Bank Indonesia atau BI mencatat transaksi QRIS mencapai 10,33 miliar kali per September. QRIS telah menjangkau 58 juta pengguna dan 41 juta merchant atau pedagang di seluruh Indonesia.

“Sebanyak 90% dari 41 juta merchant itu merupakan UMKM. Capaian ini mendorong rasio inklusi keuangan yang menurut Susenas menyentuh 75,02%,” kata Deputi Gubernur BI Filianingsih Hendarta dalam acara pembukaan Bulan Fintech Nasional (BFN) 2025 di Jakarta, Selasa (11/11).

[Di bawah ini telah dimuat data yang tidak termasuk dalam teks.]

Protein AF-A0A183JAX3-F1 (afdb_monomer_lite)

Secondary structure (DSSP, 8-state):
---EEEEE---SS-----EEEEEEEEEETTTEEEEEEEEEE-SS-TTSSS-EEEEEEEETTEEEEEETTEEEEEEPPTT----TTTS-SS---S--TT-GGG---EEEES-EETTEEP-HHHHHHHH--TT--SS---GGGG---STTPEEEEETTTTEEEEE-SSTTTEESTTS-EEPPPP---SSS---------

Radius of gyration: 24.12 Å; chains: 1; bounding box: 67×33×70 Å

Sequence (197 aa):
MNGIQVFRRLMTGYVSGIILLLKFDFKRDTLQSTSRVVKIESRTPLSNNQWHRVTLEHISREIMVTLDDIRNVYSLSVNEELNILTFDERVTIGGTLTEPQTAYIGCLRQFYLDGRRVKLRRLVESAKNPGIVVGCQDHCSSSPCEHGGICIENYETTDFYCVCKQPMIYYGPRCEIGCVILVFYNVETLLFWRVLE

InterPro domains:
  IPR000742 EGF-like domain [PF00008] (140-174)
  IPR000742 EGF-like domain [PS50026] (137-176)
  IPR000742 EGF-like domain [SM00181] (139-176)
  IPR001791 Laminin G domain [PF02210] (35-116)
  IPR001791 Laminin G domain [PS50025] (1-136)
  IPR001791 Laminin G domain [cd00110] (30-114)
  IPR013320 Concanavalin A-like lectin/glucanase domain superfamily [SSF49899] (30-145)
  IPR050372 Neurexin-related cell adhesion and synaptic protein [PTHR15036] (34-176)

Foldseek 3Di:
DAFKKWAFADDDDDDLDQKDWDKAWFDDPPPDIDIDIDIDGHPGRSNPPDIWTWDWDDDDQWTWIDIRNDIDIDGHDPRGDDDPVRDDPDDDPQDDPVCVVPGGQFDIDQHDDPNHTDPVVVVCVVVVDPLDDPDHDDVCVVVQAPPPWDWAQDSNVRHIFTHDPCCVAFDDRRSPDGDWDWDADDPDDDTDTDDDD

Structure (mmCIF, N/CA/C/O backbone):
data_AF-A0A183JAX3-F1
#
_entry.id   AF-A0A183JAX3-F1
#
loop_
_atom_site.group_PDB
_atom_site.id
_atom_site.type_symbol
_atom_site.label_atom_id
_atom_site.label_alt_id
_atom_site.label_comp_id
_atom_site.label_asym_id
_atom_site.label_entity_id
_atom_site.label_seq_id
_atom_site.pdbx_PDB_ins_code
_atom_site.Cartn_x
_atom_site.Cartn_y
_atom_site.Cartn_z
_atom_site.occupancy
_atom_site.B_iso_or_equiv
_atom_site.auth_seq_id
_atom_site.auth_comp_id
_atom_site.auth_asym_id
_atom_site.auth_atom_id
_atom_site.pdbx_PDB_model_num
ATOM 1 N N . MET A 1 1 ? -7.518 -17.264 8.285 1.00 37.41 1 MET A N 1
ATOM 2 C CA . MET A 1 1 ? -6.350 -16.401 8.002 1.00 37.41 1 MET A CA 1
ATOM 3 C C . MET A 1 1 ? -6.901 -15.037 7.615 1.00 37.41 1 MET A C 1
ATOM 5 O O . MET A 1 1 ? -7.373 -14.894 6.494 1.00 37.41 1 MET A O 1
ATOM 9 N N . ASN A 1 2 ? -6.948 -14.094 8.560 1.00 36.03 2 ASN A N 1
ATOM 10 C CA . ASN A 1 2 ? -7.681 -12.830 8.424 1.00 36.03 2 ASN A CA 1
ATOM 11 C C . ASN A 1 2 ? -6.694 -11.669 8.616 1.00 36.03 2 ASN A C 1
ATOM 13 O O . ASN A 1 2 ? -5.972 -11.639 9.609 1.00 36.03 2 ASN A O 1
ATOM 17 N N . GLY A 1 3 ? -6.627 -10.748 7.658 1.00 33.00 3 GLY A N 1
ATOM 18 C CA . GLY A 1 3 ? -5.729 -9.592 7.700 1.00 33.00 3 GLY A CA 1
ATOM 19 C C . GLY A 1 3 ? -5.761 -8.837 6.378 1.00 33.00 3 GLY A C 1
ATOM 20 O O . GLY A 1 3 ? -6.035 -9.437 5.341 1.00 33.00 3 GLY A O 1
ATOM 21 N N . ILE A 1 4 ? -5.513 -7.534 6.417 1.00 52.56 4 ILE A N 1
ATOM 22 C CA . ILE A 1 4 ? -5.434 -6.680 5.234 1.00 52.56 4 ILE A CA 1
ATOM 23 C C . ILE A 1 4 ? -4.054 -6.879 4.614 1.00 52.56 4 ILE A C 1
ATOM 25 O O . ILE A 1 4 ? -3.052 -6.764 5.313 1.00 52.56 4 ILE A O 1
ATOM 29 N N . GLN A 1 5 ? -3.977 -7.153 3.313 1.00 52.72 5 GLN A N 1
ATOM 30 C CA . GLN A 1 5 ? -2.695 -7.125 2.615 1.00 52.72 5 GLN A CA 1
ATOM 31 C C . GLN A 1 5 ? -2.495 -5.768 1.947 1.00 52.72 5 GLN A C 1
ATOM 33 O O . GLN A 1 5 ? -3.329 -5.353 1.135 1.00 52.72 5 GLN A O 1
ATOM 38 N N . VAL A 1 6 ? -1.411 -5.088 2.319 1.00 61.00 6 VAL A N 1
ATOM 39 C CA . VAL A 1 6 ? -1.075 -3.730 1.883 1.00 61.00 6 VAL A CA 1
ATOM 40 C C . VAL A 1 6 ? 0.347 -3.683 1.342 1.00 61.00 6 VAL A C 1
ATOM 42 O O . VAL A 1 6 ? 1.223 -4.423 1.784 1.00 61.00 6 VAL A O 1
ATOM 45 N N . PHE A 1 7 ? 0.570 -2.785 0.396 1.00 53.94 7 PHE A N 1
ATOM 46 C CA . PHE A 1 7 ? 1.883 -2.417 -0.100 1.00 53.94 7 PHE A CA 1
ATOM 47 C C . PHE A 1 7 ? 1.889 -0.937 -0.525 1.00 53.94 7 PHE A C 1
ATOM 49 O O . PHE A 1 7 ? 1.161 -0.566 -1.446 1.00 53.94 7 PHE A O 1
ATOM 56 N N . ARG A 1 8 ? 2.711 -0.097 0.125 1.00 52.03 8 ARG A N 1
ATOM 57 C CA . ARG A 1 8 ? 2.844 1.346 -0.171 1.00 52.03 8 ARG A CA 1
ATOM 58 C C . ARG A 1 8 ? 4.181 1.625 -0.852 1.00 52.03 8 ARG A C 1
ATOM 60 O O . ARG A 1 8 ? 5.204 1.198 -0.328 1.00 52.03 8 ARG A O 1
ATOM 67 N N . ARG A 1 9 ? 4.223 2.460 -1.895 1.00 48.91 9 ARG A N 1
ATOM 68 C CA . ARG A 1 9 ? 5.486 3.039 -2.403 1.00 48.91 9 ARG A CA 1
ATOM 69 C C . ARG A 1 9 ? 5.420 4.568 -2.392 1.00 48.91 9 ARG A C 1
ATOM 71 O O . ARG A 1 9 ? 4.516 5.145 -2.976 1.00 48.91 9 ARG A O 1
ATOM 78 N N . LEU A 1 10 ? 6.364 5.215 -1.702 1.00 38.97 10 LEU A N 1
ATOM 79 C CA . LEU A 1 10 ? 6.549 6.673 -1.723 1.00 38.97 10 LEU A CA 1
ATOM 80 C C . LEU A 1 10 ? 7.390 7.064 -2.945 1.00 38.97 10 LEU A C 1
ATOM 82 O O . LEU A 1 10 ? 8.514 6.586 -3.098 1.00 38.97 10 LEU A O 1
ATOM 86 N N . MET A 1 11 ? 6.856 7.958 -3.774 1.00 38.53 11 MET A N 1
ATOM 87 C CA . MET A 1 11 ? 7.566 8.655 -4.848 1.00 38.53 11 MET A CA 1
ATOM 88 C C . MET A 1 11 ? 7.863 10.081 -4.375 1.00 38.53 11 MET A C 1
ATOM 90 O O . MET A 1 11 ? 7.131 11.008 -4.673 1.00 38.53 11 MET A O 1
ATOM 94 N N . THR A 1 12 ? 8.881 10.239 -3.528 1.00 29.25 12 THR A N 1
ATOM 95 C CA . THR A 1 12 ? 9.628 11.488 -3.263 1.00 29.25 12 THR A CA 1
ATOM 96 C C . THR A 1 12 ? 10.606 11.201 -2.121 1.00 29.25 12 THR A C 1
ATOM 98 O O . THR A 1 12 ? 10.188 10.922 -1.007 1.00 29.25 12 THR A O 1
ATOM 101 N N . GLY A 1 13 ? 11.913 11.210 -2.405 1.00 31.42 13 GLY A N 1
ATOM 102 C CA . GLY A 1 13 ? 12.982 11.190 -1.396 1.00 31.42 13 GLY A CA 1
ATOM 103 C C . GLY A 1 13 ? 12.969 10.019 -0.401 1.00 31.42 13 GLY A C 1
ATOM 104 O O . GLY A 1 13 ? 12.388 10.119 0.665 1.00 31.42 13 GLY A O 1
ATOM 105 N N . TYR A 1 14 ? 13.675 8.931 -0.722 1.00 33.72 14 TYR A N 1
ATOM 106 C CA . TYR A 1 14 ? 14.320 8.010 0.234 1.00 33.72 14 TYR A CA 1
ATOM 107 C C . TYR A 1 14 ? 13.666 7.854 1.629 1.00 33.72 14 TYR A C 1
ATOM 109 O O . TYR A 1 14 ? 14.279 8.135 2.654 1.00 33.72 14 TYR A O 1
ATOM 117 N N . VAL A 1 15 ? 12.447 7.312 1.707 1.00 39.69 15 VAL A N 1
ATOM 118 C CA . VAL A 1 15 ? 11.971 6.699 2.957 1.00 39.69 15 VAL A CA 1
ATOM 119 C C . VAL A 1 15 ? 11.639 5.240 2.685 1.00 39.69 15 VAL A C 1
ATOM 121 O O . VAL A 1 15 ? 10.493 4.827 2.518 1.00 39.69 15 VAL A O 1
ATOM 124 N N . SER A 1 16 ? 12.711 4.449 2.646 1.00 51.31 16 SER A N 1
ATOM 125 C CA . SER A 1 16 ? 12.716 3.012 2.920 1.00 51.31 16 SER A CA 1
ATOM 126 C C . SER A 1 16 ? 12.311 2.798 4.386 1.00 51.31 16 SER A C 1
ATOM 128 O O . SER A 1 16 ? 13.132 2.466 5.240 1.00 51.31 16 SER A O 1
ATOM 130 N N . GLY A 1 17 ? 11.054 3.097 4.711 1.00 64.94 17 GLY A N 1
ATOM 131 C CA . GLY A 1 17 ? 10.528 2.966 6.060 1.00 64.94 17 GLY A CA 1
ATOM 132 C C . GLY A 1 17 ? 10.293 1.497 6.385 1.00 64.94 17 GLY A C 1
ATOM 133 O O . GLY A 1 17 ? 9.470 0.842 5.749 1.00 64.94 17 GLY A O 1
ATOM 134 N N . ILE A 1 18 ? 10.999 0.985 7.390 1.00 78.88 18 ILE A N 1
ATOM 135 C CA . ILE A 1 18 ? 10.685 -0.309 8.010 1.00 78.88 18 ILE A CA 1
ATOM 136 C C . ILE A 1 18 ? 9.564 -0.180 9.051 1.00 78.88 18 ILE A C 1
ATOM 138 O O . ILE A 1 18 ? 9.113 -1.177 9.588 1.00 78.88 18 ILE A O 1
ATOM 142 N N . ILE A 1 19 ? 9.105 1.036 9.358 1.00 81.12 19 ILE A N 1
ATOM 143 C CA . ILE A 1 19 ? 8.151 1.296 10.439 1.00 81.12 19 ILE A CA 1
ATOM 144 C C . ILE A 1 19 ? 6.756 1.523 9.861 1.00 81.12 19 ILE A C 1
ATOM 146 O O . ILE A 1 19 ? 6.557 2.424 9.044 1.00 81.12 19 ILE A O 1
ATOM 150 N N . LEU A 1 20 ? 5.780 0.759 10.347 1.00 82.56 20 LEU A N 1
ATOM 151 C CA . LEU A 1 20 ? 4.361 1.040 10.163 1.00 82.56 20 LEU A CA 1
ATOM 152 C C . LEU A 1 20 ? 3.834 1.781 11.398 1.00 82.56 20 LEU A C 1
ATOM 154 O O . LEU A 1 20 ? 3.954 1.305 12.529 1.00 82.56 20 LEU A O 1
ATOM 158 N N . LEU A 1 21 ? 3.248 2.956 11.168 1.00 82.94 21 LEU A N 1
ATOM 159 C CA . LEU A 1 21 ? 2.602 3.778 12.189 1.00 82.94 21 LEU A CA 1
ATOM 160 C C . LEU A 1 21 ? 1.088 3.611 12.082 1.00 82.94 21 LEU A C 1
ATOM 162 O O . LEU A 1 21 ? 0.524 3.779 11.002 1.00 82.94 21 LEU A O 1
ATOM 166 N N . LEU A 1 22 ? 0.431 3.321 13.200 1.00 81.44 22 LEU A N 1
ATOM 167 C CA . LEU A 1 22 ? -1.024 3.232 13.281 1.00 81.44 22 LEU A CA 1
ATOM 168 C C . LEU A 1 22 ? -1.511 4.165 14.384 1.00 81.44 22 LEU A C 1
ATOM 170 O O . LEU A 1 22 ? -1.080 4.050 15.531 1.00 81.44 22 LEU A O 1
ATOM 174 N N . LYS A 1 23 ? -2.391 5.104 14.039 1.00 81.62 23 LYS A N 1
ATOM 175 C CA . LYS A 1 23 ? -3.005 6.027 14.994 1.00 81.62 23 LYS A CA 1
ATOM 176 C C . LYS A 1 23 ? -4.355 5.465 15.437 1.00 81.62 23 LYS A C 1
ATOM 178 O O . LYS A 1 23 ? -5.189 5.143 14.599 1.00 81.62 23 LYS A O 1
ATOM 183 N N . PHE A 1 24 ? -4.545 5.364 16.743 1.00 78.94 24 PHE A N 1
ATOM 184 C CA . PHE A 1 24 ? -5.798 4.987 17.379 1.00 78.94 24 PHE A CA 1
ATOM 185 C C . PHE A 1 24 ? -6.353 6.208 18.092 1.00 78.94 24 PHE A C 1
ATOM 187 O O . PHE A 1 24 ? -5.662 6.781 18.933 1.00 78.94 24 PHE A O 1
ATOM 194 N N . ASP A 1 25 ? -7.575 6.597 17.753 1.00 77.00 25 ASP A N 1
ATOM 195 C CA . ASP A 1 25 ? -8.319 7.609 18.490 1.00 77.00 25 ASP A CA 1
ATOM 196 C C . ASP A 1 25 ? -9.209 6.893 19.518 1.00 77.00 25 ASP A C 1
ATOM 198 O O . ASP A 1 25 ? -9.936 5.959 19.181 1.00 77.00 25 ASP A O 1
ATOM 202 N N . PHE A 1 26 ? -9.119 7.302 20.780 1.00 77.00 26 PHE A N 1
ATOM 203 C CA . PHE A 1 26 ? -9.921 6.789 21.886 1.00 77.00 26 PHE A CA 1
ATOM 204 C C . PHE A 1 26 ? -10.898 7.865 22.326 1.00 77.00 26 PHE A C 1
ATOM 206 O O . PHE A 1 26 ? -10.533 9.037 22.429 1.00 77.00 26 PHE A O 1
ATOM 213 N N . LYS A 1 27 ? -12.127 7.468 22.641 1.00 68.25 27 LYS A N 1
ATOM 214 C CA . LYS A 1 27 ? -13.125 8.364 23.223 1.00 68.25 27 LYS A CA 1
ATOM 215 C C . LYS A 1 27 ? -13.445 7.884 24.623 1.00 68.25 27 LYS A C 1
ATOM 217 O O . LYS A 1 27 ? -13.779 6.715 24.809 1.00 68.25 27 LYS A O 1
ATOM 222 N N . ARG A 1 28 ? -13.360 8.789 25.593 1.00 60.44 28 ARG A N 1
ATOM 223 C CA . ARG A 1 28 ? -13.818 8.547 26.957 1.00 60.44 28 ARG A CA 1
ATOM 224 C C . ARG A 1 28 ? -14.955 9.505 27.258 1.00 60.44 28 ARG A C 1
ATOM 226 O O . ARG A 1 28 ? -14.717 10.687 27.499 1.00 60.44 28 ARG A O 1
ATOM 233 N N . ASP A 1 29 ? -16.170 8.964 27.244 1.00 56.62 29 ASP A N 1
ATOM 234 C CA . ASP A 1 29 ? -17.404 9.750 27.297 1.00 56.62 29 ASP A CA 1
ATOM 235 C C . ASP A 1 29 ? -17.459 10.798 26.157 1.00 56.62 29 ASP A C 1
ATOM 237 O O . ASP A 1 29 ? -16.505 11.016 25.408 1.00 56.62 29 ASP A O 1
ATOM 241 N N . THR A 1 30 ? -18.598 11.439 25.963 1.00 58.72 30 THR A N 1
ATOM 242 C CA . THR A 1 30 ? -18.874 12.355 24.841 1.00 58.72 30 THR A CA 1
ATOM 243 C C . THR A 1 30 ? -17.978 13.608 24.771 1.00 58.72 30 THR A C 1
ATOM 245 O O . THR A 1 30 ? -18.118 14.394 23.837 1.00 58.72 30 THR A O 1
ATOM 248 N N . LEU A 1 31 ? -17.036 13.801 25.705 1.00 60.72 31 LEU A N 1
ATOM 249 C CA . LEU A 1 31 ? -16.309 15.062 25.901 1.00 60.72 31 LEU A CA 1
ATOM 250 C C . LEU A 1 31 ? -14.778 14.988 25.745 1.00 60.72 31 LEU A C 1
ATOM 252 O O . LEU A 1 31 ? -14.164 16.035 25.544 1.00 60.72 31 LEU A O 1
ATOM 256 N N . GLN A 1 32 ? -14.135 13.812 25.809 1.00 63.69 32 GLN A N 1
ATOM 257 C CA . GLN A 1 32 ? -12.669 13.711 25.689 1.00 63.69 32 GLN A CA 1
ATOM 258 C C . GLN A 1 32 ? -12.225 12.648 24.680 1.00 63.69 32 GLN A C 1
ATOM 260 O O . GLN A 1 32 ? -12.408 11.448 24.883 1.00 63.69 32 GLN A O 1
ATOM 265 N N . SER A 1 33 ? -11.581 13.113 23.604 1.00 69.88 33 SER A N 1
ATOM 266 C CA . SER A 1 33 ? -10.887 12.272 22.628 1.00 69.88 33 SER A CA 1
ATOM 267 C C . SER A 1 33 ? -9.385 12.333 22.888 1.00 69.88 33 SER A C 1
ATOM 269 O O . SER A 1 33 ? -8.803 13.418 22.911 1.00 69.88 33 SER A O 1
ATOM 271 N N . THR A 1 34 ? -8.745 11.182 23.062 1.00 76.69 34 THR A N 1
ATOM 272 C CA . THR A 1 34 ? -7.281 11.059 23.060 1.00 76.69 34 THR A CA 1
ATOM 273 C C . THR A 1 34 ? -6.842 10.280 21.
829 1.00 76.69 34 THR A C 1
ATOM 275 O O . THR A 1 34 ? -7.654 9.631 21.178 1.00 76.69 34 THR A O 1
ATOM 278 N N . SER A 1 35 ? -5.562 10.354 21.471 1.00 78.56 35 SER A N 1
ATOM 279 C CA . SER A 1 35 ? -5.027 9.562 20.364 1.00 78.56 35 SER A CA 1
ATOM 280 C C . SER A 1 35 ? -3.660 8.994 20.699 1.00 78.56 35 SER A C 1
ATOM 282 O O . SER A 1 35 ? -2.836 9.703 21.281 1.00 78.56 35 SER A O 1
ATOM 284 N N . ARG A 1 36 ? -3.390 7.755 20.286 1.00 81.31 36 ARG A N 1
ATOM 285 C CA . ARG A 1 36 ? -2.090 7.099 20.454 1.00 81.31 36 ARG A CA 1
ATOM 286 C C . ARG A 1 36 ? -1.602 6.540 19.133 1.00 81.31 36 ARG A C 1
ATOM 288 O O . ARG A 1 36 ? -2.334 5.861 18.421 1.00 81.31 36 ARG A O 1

QRIS juga terus dikembangkan agar bisa digunakan masyarakat untuk transaksi lintas-negara (cross border). Saat ini, QRIS telah terhubung dengan QR milik Malaysia, Thailand, dan Singapura.

Baru-baru ini, QRIS juga terhubung dengan QR Jepang, namun masih tahap outbound, yakni baru dapat digunakan oleh masyarakat Indonesia saat bertransaksi di Jepang untuk memindai JPQR.

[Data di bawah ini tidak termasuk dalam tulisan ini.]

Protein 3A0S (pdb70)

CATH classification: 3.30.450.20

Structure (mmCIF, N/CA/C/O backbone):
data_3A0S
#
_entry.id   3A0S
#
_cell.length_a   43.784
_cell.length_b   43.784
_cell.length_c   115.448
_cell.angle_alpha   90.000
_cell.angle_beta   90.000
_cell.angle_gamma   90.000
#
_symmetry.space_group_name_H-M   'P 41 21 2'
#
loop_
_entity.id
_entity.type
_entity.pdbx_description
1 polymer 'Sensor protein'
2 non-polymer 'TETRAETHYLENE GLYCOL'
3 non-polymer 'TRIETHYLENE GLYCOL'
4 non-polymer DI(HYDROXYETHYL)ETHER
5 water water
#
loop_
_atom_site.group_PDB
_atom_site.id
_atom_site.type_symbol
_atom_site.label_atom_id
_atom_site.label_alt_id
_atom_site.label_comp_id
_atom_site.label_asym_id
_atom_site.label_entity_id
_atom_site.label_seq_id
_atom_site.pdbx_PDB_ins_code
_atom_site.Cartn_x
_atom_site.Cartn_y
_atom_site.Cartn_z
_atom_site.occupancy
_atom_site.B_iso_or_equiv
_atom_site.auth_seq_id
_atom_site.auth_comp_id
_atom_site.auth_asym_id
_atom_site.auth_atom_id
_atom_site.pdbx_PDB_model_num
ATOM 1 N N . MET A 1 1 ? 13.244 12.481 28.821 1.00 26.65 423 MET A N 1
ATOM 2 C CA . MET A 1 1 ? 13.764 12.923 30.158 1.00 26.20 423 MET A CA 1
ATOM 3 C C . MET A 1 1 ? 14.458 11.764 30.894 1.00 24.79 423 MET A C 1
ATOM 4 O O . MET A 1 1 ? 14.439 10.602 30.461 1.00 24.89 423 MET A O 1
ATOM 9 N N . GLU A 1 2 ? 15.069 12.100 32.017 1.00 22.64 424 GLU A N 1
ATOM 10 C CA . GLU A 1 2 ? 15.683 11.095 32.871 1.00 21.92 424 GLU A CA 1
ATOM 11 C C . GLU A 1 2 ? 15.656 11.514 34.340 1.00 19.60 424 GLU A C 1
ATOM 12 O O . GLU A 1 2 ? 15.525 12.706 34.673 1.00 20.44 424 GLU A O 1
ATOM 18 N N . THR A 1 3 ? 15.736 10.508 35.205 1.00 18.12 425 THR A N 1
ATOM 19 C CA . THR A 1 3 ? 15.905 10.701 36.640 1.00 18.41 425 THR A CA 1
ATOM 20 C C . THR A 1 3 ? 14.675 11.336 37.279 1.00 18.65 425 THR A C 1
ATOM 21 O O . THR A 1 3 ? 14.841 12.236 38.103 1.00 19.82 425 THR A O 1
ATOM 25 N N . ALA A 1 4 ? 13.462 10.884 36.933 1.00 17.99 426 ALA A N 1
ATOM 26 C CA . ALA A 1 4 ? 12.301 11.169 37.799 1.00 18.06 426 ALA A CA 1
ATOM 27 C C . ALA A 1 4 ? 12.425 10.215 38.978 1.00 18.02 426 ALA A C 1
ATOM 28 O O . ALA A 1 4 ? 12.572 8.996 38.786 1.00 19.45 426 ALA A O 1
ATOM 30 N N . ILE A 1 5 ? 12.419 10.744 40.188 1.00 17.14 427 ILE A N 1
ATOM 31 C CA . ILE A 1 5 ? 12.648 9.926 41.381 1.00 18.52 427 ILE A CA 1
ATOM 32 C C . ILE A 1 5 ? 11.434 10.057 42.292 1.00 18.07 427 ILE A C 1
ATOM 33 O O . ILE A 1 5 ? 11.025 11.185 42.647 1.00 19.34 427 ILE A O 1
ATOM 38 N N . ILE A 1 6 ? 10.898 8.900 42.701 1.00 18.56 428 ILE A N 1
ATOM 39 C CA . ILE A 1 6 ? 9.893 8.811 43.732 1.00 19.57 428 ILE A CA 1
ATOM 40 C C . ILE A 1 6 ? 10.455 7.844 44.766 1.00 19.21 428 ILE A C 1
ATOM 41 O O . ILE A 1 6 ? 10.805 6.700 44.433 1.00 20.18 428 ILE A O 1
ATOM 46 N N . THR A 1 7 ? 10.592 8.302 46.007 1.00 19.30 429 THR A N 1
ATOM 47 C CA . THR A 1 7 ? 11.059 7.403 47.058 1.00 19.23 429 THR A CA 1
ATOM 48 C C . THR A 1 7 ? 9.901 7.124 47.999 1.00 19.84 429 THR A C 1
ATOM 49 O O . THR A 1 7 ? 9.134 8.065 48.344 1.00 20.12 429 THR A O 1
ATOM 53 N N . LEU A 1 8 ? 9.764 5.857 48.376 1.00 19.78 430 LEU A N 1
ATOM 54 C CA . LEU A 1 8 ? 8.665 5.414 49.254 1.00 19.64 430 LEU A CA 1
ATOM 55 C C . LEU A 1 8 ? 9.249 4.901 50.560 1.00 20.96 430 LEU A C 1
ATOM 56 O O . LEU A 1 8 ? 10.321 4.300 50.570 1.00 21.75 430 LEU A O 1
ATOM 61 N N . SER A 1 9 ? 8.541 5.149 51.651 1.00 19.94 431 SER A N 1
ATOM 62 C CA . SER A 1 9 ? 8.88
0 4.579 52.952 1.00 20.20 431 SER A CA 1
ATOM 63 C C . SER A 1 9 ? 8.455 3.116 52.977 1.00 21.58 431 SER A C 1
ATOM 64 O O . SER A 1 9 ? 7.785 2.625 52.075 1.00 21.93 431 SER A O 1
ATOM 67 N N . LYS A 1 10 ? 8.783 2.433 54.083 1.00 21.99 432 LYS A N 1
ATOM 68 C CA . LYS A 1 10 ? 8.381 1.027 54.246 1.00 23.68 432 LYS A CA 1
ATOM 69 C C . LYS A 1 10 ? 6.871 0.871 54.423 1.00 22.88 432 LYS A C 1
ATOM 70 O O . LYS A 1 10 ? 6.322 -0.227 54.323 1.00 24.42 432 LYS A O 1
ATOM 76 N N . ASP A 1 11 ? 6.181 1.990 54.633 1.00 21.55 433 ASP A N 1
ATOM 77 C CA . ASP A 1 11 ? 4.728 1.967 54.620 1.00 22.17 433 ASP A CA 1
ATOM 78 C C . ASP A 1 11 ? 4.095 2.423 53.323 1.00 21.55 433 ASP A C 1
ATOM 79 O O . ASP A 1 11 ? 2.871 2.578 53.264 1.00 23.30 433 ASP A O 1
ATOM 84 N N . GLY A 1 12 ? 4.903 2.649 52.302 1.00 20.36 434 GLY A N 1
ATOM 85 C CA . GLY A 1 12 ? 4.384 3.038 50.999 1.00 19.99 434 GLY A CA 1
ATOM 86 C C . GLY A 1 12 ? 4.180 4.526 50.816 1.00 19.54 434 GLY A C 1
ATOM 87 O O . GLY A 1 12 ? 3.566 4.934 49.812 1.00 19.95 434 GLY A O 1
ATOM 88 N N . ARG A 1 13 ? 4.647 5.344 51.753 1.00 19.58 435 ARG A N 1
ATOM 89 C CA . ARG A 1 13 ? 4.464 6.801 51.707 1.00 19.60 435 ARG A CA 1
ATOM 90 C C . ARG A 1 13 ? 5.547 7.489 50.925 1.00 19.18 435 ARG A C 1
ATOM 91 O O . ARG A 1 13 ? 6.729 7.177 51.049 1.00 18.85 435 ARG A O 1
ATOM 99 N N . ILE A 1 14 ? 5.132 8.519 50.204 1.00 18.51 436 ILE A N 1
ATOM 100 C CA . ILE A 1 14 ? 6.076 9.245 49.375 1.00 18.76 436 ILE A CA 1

Pada akhir tahun ini, BI menargetkan QRIS bisa digunakan di Cina, baik outbound maupun inbound.

“Korea Selatan mudah-mudahan tahun depan, sebelum pertengahan tahun. Dan ini sekali lagi menegaskan bahwa peran Indonesia sebagai pionir integrasi pembayaran cross border di regional,” kata Filianingsih.

Ia juga menyebutkan nilai transaksi BI-FAST menembus Rp 25.000 triliun dengan volume mencapai 9,61 miliar transaksi sejak pertama kali diluncurkan pada Desember 2021 hingga September 2025.

Capaian itu menjadi salah satu wujud kemajuan pembayaran digital yang tumbuh pesat selama beberapa tahun terakhir sejak implementasi Blueprint Sistem Pembayaran Indonesia (BSPI) 2025.

“Dalam kurun waktu enam tahun, kita bisa melihat sistem pembayaran Indonesia telah melakukan lompatan besar melalui berbagai inisiatif strategis. Dalam kurun waktu ini, kami sudah ada QRIS, BI-FAST, SNAP, elektronifikasi transaksi pemerintah dan transportasi,” kata Filianingsih.

Filianingsih juga mencatat interkoneksi pelaku sistem pembayaran yang semakin kuat, tercermin dari meningkatnya proporsi transaksi yang difasilitasi melalui penerapan Standar Nasional Open API Pembayaran (SNAP).

“Proporsi transaksi sistem pembayaran yang menggunakan standar SNAP ini mencapai 93 persen secara volume dan 83 persen secara nominal,” kata dia.

BI memperkirakan volume transaksi ekonomi dan keuangan digital (EKD) mencapai 147,3 miliar transaksi pada 2030, meningkat empat kali lipat dibandingkan 2024. Menjawab tantangan ini, BI memperkuat infrastruktur sistem pembayaran sebagaimana tertuang dalam BSPI 2030.

“Infrastruktur dirancang agar mampu mengantisipasi prospek lonjakan transaksi, pada 2030 akan naik empat kali lipat. Jadi ini untuk mengantisipasi prospek lonjakan transaksi di masa depan dan juga aspek manajemen risiko yang semakin resilient untuk mencegah risiko fraud dan siber,” kata Filianingsih.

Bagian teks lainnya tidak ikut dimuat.